Requirement:
Below are entries. Reproduce exactly the lines between the line holding "ATOM 69 C CA" and the line holding "ATOM 78 C C", inclusive, and only those.
▬▬▬
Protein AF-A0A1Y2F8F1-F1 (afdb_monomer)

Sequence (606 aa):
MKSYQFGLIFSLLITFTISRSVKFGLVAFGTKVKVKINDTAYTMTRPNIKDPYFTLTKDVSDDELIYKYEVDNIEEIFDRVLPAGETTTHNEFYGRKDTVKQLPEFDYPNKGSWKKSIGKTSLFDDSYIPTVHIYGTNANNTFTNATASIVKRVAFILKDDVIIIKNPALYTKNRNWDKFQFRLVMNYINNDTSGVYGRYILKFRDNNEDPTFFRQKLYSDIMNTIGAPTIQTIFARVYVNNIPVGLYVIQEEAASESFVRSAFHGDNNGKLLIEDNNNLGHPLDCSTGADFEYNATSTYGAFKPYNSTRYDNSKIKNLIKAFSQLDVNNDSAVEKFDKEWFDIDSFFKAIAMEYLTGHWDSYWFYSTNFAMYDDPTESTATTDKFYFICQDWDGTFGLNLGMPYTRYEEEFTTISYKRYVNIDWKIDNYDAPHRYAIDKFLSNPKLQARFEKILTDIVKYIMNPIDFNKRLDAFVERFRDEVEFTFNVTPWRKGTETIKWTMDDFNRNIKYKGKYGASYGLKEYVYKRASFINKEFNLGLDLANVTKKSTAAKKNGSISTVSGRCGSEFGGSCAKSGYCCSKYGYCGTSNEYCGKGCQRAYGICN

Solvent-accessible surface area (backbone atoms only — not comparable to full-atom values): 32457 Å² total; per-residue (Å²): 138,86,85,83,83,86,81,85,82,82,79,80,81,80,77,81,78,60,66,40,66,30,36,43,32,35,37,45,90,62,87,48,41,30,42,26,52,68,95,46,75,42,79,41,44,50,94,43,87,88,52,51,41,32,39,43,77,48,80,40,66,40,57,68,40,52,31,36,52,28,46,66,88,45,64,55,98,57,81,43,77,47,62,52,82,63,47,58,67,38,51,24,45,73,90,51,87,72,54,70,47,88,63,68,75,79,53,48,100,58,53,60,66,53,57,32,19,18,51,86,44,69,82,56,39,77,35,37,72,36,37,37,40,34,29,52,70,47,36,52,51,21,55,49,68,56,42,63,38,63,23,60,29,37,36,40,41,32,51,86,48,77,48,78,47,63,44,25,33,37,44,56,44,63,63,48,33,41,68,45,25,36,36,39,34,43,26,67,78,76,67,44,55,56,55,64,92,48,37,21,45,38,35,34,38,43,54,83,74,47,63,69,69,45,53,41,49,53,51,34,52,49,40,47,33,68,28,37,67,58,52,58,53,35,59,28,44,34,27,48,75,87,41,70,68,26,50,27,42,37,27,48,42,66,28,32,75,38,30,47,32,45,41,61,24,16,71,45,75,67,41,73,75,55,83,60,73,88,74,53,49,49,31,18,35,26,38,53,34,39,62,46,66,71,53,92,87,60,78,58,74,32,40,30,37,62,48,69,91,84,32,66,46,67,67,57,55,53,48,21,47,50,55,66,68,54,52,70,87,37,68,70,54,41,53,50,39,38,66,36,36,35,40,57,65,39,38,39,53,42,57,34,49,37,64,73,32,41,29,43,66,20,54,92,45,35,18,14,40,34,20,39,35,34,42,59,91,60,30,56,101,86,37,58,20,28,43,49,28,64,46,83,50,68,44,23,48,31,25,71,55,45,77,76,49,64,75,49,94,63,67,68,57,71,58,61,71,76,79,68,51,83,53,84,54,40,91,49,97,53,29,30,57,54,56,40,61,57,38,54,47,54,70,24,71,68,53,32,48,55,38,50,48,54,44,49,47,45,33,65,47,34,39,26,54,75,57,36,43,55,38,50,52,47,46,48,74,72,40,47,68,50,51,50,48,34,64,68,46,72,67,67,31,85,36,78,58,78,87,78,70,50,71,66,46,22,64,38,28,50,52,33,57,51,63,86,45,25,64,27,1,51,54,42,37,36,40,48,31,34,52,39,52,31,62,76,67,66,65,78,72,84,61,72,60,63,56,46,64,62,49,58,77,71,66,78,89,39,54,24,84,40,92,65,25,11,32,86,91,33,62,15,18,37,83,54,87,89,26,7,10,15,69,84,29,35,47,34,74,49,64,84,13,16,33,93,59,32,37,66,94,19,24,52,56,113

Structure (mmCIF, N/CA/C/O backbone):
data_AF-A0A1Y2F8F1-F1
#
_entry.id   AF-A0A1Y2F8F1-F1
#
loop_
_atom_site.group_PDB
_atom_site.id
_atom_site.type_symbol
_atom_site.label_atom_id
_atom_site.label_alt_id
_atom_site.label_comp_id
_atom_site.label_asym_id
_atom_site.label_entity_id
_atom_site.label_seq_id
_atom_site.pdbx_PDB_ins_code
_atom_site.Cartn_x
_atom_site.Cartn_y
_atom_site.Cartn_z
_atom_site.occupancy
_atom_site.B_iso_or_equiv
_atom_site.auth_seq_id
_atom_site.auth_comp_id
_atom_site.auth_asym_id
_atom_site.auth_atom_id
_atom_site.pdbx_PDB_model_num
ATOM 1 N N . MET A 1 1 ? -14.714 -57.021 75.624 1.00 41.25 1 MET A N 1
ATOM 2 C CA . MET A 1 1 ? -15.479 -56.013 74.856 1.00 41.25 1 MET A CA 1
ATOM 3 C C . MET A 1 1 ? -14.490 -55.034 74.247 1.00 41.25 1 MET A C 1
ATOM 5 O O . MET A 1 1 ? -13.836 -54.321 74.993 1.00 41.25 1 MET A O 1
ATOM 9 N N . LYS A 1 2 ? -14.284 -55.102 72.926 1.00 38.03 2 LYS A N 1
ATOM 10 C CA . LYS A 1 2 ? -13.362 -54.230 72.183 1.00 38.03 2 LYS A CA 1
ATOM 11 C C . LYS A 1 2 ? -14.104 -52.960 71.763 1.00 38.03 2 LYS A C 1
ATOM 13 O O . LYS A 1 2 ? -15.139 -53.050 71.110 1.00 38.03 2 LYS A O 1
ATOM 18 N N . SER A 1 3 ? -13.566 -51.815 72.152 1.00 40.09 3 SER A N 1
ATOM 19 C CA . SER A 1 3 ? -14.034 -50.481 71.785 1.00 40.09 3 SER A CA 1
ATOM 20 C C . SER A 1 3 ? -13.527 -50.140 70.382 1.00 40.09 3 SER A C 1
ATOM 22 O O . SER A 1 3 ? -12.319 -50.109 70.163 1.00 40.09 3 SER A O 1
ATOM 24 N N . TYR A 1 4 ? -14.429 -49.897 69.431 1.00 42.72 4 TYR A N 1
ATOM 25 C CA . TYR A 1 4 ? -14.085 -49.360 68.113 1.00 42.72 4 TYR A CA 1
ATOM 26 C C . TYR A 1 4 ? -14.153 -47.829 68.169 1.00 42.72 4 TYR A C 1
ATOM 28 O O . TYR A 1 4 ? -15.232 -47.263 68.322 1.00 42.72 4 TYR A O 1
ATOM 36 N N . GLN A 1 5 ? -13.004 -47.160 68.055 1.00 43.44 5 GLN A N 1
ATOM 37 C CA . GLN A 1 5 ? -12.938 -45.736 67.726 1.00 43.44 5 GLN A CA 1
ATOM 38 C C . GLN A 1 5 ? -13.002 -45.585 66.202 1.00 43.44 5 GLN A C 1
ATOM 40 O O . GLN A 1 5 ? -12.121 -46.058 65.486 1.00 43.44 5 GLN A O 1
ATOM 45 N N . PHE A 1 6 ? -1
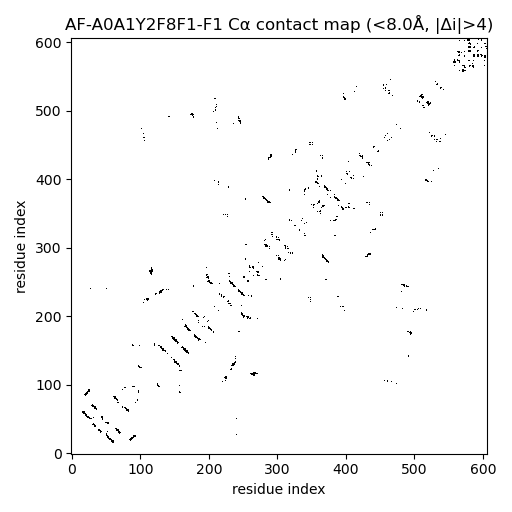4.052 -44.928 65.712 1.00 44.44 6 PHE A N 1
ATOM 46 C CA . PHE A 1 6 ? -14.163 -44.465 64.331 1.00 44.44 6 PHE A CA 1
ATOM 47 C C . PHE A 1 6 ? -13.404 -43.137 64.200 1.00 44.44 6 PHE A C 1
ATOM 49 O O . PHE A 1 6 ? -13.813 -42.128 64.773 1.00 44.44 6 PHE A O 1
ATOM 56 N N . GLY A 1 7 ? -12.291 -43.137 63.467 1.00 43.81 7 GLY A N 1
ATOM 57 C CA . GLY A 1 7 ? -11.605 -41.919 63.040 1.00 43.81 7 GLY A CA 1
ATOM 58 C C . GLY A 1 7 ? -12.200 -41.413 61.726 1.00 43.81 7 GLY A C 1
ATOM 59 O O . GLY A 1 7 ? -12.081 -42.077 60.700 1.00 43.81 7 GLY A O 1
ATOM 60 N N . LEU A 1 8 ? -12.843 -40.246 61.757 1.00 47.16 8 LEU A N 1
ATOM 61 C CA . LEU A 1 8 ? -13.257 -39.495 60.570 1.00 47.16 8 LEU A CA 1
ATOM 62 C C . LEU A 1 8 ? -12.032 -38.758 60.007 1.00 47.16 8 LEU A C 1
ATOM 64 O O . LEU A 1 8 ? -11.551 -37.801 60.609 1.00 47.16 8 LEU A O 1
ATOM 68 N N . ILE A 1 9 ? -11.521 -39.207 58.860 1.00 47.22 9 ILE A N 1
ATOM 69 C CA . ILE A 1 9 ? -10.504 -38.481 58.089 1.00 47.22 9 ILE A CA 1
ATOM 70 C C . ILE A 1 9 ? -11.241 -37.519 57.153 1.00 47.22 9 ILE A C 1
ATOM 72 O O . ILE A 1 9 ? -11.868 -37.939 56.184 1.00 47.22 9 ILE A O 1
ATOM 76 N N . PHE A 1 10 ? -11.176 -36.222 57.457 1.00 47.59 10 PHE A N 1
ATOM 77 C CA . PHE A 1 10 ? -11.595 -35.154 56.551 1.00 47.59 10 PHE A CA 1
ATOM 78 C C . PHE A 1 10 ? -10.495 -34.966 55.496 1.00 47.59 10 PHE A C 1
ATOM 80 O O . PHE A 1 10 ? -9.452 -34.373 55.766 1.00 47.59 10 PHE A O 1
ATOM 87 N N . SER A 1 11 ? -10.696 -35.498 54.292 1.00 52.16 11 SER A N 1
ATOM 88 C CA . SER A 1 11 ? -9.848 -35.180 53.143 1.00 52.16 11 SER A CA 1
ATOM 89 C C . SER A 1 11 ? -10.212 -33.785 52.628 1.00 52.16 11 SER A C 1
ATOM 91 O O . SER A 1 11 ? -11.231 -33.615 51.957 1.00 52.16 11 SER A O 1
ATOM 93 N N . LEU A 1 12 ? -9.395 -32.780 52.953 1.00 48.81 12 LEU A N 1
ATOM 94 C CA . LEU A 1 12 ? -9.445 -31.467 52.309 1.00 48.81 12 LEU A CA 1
▬▬▬
Result below:
ATOM 69 C CA . ILE A 1 9 ? -10.504 -38.481 58.089 1.00 47.22 9 ILE A CA 1
ATOM 70 C C . ILE A 1 9 ? -11.241 -37.519 57.153 1.00 47.22 9 ILE A C 1
ATOM 72 O O . ILE A 1 9 ? -11.868 -37.939 56.184 1.00 47.22 9 ILE A O 1
ATOM 76 N N . PHE A 1 10 ? -11.176 -36.222 57.457 1.00 47.59 10 PHE A N 1
ATOM 77 C CA . PHE A 1 10 ? -11.595 -35.154 56.551 1.00 47.59 10 PHE A CA 1
ATOM 78 C C . PHE A 1 10 ? -10.495 -34.966 55.496 1.00 47.59 10 PHE A C 1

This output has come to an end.